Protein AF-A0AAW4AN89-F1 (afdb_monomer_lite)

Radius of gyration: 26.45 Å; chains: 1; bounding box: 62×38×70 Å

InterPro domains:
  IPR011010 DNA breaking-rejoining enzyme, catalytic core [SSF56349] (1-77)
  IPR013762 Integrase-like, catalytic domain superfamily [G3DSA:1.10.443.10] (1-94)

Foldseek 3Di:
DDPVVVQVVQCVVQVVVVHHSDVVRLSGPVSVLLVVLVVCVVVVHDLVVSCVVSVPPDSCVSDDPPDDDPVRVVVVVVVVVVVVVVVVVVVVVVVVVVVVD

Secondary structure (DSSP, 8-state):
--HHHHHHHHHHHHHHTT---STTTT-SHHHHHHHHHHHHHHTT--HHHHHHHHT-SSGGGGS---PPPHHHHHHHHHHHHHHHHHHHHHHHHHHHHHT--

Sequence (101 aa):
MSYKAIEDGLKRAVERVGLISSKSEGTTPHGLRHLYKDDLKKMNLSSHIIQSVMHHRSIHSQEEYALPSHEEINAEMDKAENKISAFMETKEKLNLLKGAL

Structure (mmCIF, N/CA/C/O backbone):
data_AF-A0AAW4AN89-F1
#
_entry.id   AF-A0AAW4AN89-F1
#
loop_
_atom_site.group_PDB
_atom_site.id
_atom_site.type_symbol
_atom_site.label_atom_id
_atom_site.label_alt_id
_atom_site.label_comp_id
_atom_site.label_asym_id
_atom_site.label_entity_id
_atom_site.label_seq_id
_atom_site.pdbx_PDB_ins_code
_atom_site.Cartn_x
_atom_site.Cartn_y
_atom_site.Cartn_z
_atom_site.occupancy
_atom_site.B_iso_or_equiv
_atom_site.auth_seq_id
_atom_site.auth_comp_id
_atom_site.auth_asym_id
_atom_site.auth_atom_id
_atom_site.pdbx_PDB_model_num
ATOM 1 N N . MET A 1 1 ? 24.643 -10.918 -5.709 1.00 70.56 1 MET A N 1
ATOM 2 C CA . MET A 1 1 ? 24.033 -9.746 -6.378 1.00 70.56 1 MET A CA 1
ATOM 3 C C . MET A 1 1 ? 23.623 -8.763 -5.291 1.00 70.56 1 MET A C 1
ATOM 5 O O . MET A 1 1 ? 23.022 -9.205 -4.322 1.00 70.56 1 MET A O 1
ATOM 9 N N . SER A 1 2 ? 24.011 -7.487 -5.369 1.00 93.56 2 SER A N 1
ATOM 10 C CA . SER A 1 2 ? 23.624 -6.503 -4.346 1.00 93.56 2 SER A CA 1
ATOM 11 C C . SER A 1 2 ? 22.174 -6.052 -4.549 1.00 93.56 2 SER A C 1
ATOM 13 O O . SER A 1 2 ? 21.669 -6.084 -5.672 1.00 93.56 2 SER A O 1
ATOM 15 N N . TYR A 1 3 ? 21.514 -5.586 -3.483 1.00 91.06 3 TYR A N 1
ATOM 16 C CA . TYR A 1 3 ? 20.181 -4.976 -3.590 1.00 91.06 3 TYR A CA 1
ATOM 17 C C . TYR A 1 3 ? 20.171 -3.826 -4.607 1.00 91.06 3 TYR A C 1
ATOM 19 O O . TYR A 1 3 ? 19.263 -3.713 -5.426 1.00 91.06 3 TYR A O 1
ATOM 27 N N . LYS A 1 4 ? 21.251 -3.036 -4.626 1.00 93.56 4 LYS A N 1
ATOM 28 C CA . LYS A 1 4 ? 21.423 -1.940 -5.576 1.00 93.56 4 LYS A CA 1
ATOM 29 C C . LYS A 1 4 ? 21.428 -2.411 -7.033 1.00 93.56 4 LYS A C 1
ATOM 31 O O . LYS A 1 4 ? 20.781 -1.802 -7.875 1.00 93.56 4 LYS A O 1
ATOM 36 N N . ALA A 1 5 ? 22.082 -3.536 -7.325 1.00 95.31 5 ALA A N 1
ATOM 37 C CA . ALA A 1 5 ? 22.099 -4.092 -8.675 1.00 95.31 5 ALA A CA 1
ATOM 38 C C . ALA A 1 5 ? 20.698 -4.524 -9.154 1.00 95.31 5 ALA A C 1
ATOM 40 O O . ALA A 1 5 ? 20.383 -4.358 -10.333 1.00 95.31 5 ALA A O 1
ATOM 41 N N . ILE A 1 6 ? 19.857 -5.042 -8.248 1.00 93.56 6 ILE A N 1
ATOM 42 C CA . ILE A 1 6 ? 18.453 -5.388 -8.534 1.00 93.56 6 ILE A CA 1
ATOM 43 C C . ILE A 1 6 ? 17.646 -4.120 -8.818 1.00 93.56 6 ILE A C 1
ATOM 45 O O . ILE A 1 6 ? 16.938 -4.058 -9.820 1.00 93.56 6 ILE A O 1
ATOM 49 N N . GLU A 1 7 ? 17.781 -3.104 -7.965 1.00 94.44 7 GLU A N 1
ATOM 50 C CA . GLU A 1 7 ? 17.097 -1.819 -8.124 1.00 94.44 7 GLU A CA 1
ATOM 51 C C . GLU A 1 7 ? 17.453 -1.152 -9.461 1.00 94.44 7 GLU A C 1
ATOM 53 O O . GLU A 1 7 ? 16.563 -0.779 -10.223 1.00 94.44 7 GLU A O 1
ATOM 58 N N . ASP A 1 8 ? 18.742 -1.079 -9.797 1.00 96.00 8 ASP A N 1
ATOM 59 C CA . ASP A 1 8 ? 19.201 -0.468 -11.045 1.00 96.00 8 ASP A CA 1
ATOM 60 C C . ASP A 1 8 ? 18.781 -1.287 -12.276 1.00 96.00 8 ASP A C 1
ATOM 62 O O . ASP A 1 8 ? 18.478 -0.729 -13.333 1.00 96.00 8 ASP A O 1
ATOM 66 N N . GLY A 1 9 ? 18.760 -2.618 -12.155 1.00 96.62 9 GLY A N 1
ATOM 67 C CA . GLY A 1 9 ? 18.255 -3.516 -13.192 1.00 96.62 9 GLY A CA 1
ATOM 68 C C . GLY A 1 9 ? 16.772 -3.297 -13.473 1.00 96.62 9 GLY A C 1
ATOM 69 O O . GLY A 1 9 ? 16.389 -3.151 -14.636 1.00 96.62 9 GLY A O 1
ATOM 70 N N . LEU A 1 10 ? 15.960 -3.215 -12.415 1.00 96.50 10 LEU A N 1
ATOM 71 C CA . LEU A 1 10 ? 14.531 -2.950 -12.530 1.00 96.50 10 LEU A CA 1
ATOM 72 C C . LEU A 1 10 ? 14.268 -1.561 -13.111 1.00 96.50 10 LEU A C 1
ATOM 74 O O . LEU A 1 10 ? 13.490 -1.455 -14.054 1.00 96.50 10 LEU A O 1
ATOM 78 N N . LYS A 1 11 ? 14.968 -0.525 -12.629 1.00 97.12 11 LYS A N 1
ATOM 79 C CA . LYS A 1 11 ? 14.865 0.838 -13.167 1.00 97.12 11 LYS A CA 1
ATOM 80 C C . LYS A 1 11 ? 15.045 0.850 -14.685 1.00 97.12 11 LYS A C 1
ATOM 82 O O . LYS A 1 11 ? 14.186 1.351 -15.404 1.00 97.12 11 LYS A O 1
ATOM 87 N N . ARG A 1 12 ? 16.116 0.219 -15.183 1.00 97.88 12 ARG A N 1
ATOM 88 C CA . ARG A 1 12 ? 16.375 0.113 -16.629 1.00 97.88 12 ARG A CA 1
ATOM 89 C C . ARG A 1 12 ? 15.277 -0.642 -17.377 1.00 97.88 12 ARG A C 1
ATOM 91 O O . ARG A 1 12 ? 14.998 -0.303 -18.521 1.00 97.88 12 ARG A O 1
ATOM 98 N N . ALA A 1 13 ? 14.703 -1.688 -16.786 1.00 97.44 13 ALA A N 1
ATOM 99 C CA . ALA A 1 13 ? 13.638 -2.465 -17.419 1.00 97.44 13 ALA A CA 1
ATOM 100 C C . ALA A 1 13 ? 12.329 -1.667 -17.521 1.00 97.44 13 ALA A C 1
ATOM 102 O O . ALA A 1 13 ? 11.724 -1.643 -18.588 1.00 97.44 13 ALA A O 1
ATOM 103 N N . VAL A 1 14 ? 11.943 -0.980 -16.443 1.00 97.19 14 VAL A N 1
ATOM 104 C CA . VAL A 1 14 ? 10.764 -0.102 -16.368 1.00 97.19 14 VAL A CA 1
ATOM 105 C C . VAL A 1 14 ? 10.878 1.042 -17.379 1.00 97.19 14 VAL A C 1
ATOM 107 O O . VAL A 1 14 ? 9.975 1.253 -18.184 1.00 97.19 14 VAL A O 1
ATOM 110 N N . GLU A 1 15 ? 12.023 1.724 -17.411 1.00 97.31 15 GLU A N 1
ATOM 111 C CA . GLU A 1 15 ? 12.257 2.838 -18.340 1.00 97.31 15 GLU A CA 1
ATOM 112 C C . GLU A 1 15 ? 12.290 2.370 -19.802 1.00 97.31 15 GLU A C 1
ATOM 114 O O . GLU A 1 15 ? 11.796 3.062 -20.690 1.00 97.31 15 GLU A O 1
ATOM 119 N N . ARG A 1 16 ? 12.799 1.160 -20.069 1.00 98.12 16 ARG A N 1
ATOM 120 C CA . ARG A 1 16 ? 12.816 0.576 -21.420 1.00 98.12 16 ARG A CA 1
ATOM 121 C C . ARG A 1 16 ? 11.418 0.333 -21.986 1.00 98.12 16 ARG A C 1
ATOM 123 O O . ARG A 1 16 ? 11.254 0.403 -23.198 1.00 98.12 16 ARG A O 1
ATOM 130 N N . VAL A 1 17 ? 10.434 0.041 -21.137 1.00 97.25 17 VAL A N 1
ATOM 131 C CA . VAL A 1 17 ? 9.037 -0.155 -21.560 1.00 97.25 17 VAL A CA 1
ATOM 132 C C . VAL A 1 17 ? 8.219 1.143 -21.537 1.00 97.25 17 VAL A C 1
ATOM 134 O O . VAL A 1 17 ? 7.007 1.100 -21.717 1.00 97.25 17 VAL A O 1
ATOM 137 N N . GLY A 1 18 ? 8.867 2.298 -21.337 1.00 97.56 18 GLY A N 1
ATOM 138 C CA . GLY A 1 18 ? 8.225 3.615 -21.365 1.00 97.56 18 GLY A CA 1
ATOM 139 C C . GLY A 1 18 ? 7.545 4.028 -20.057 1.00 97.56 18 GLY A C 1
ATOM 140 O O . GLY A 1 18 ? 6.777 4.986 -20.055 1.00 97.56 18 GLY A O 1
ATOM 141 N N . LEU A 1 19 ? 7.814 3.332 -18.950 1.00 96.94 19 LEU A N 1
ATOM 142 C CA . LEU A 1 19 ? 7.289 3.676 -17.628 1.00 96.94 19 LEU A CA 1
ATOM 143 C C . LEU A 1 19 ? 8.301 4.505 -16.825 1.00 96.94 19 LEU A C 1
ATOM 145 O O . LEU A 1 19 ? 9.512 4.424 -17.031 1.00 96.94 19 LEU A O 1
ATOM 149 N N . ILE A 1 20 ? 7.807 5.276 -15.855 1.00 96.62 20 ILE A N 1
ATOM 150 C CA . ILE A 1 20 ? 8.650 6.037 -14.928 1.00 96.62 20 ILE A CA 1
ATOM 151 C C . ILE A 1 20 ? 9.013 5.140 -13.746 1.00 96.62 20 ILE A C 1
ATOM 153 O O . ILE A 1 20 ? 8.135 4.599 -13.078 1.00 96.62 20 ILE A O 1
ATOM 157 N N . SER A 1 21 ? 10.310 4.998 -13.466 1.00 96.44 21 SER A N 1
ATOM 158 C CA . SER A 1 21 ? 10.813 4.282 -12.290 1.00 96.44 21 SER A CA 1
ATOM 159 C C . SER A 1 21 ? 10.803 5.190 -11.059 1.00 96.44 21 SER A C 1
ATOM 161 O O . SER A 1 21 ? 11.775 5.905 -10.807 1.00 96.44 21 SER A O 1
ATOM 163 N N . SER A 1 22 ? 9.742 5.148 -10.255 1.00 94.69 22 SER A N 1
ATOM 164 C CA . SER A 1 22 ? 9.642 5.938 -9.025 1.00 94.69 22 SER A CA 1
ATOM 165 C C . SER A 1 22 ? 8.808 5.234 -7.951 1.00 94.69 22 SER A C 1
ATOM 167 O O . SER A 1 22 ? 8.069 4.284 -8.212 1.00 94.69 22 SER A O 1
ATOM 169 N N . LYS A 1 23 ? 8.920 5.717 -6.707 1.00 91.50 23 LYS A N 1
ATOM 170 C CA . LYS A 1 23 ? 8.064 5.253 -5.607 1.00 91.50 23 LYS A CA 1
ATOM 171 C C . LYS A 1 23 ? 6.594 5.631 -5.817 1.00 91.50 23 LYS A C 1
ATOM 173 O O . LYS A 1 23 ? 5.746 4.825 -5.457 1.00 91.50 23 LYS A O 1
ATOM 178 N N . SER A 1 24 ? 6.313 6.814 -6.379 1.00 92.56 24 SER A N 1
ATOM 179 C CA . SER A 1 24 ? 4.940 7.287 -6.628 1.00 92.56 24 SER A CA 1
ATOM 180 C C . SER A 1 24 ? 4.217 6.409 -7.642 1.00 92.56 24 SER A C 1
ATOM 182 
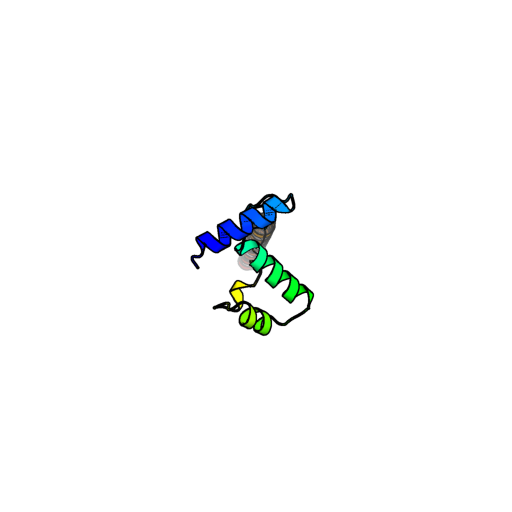O O . SER A 1 24 ? 3.055 6.087 -7.439 1.00 92.56 24 SER A O 1
ATOM 184 N N . GLU A 1 25 ? 4.933 5.947 -8.669 1.00 94.06 25 GLU A N 1
ATOM 185 C CA . GLU A 1 25 ? 4.372 5.091 -9.718 1.00 94.06 25 GLU A CA 1
ATOM 186 C C . GLU A 1 25 ? 4.312 3.607 -9.319 1.00 94.06 25 GLU A C 1
ATOM 188 O O . GLU A 1 25 ? 3.872 2.769 -10.100 1.00 94.06 25 GLU A O 1
ATOM 193 N N . GLY A 1 26 ? 4.804 3.232 -8.131 1.00 93.19 26 GLY A N 1
ATOM 194 C CA . GLY A 1 26 ? 4.816 1.834 -7.684 1.00 93.19 26 GLY A CA 1
ATOM 195 C C . GLY A 1 26 ? 5.758 0.912 -8.476 1.00 93.19 26 GLY A C 1
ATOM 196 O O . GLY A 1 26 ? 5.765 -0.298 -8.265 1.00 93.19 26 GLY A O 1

+---+

__Exercise objective__: Among the lines above, repeat exactly those from the line with "ATOM 2 C CA" to the line with "ATOM 5 O O .", counting both ends.

__Output of the exercise__:
ATOM 2 C CA . MET A 1 1 ? 24.033 -9.746 -6.378 1.00 70.56 1 MET A CA 1
ATOM 3 C C . MET A 1 1 ? 23.623 -8.763 -5.291 1.00 70.56 1 MET A C 1
ATOM 5 O O . MET A 1 1 ? 23.022 -9.205 -4.322 1.00 70.56 1 MET A O 1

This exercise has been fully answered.